TASK DETAILS — Begin at the top of the following data. Copy each line exactly until you have copied the line containing "Organism: Lasius niger (NCBI:txid67767)".

++++++++++

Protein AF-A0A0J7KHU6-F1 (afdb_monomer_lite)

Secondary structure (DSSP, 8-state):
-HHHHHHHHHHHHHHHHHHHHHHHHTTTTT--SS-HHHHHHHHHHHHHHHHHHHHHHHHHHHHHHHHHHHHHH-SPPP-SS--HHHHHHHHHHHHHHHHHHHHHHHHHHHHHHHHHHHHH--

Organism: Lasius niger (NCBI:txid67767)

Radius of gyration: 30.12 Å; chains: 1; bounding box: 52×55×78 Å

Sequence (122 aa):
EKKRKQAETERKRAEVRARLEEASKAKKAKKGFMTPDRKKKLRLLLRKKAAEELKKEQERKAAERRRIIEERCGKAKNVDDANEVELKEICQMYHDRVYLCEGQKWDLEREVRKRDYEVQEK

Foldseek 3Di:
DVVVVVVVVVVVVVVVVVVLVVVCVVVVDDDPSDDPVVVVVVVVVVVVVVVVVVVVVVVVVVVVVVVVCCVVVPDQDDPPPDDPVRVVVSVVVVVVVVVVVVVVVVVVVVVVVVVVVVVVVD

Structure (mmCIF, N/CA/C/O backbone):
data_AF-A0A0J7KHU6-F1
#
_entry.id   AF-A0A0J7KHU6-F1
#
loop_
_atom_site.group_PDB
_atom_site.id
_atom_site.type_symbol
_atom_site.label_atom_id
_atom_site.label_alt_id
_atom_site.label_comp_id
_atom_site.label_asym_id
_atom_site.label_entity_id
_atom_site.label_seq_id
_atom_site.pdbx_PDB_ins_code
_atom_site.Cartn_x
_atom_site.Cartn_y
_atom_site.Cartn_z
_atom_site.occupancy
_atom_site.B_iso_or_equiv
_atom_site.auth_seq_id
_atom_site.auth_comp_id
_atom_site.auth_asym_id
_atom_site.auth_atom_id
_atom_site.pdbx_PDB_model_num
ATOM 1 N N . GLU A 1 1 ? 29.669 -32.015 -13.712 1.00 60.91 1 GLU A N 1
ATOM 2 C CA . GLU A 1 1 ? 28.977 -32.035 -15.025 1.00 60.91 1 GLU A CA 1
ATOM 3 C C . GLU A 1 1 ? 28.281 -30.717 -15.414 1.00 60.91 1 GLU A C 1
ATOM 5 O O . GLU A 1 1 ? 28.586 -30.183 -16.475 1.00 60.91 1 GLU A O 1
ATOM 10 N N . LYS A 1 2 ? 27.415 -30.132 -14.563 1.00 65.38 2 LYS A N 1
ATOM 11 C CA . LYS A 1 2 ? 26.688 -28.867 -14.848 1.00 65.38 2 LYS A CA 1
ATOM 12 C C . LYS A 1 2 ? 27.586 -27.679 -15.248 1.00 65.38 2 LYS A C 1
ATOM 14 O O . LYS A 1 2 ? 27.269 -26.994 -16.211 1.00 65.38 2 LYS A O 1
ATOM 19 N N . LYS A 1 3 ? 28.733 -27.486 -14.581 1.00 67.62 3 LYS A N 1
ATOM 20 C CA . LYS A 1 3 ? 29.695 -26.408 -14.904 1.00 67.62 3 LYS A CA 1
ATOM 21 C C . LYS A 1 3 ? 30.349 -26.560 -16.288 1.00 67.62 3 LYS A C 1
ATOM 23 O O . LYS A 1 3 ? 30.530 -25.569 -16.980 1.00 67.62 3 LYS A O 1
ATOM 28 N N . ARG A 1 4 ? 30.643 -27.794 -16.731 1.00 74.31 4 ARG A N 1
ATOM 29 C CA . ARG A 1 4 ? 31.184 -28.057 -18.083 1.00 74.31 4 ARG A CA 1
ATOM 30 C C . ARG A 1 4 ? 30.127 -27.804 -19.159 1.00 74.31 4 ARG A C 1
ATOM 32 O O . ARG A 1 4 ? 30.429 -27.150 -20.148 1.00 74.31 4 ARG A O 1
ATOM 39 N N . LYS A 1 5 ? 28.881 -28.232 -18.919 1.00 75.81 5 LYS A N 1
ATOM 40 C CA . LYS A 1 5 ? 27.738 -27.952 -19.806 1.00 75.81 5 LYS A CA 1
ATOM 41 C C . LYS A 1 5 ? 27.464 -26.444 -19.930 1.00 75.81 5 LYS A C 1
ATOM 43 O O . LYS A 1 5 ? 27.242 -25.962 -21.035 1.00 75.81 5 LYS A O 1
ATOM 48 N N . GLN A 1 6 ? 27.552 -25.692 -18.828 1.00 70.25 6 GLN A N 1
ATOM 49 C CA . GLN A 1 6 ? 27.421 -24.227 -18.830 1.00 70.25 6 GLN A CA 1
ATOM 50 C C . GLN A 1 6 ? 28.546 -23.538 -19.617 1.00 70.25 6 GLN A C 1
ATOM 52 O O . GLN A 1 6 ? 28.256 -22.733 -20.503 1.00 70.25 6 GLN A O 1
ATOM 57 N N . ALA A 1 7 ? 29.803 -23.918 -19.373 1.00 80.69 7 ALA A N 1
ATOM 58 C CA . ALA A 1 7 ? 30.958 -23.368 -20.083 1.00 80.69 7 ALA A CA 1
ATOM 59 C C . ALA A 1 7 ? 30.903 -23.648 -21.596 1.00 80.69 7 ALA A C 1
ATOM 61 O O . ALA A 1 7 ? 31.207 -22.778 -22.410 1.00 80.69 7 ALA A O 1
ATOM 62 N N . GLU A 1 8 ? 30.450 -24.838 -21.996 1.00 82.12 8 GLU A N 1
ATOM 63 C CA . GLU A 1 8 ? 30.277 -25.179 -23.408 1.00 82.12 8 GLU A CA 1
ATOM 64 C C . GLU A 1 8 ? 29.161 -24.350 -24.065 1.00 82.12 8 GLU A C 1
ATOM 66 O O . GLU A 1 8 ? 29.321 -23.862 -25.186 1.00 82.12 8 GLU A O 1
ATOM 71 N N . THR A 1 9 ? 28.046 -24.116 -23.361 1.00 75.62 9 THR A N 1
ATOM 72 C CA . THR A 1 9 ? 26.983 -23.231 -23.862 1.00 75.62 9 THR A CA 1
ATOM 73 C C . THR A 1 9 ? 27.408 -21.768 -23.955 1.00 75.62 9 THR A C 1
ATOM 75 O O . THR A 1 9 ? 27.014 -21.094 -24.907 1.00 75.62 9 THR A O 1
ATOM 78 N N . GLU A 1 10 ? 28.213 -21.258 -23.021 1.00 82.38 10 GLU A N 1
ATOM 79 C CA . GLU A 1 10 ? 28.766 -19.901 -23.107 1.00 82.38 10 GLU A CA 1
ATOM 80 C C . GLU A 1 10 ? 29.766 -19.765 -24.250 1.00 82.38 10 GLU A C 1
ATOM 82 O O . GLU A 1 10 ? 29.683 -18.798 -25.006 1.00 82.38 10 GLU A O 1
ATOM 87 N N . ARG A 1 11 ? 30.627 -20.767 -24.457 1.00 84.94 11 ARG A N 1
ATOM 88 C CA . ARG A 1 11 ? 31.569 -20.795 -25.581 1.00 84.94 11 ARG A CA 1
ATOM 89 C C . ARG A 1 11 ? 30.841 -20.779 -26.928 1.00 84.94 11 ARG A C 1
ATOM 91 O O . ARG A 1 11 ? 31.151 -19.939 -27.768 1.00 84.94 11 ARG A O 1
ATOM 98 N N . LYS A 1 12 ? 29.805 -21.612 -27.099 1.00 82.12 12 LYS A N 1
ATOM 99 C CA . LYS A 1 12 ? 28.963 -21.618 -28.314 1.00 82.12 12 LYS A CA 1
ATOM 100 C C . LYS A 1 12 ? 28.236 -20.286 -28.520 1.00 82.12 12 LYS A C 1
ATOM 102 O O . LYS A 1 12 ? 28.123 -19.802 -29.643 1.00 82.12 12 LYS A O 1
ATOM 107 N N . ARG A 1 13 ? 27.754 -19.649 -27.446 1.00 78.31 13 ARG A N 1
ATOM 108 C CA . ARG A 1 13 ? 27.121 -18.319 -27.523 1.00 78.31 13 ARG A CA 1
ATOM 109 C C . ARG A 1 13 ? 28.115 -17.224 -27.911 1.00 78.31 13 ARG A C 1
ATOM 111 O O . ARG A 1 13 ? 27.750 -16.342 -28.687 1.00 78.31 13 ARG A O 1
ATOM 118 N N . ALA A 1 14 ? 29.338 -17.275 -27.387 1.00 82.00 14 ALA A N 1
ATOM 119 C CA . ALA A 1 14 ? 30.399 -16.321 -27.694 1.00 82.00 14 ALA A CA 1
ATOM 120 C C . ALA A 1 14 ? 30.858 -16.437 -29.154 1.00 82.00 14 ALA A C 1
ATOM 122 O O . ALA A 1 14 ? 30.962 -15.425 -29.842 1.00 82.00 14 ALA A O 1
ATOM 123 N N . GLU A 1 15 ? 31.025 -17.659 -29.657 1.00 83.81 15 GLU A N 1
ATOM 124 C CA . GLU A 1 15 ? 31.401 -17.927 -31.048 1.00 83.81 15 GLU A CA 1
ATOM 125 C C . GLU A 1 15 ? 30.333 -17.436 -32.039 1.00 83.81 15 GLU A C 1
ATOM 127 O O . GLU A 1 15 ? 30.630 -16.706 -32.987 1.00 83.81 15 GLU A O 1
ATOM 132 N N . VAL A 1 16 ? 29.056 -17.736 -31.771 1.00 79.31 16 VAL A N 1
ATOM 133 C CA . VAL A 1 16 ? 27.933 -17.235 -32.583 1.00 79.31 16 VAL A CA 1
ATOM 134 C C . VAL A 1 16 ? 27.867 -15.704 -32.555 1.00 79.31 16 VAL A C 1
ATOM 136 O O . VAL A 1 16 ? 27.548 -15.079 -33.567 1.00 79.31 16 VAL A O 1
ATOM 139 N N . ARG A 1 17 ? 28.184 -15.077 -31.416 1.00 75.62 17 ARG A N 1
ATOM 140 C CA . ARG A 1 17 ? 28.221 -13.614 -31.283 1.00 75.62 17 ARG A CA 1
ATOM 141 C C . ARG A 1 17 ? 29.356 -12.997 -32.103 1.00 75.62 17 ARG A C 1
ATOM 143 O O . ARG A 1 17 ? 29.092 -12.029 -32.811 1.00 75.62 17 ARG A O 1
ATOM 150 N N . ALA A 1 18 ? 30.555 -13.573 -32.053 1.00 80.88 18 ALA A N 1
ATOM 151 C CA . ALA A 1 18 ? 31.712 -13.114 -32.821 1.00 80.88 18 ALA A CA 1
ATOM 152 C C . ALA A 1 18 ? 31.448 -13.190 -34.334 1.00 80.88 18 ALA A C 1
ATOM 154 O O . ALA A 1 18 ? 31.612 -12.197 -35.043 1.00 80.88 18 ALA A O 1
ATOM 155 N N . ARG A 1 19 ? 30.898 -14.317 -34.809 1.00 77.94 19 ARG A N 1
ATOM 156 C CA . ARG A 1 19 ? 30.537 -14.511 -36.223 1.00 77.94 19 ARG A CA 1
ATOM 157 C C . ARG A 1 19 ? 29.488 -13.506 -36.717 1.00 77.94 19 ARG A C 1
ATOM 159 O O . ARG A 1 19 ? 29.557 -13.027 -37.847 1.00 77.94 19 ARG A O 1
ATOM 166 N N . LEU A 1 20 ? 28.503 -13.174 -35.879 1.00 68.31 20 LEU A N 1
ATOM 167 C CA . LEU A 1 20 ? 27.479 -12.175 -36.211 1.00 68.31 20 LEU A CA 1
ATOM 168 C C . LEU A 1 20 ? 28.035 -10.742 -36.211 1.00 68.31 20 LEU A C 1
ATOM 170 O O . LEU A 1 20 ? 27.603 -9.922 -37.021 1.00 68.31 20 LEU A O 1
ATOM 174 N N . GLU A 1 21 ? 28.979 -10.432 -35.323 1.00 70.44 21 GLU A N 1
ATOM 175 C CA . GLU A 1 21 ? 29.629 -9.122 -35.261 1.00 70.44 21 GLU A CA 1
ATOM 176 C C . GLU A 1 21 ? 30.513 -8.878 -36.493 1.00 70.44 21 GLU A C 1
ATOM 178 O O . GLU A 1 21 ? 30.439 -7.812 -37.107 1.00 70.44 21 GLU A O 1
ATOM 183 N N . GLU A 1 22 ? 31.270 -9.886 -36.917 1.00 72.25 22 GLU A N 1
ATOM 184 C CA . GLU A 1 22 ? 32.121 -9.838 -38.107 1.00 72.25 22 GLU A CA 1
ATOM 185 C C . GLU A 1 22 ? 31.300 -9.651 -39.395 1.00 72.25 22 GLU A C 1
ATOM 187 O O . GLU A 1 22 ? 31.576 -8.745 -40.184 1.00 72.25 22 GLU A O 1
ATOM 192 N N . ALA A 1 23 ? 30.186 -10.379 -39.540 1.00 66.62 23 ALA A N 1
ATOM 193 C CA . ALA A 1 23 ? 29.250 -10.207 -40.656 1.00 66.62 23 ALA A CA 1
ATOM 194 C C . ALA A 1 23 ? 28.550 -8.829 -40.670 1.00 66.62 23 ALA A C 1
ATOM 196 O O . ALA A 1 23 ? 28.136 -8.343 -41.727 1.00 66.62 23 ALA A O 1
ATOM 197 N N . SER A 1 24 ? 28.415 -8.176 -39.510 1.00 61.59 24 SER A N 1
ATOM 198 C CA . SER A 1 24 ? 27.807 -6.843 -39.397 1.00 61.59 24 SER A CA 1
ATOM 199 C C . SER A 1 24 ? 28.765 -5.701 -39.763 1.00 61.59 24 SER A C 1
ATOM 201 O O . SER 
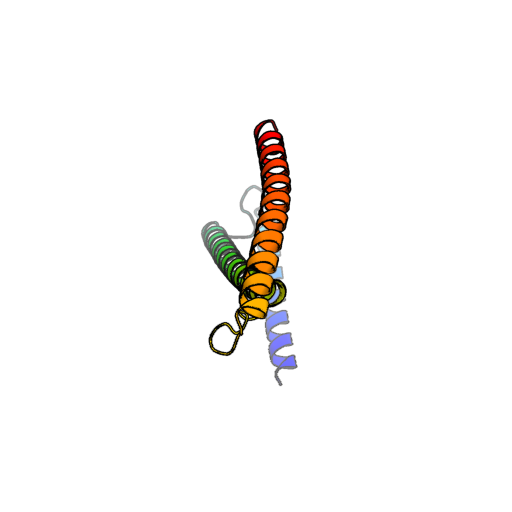A 1 24 ? 28.313 -4.653 -40.233 1.00 61.59 24 SER A O 1
ATOM 203 N N . LYS A 1 25 ? 30.087 -5.908 -39.637 1.00 63.56 25 LYS A N 1
ATOM 204 C CA . LYS A 1 25 ? 31.115 -4.911 -39.992 1.00 63.56 25 LYS A CA 1
ATOM 205 C C . LYS A 1 25 ? 31.147 -4.609 -41.497 1.00 63.56 25 LYS A C 1
ATOM 207 O O . LYS A 1 25 ? 31.466 -3.482 -41.864 1.00 63.56 25 LYS A O 1
ATOM 212 N N . ALA A 1 26 ? 30.725 -5.555 -42.338 1.00 61.78 26 ALA A N 1
ATOM 213 C CA . ALA A 1 26 ? 30.666 -5.408 -43.795 1.00 61.78 26 ALA A CA 1
ATOM 214 C C . ALA A 1 26 ? 29.421 -4.654 -44.321 1.00 61.78 26 ALA A C 1
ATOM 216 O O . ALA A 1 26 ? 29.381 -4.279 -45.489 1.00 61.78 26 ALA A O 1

++++++++++

RESPONSE AREA —
Protein AF-A0A0J7KHU6-F1 (afdb_monomer_lite)

Secondary structure (DSSP, 8-state):
-HHHHHHHHHHHHHHHHHHHHHHHHTTTTT--SS-HHHHHHHHHHHHHHHHHHHHHHHHHHHHHHHHHHHHHH-SPPP-SS--HHHHHHHHHHHHHHHHHHHHHHHHHHHHHHHHHHHHH--

Organism: Lasius niger (NCBI:txid67767)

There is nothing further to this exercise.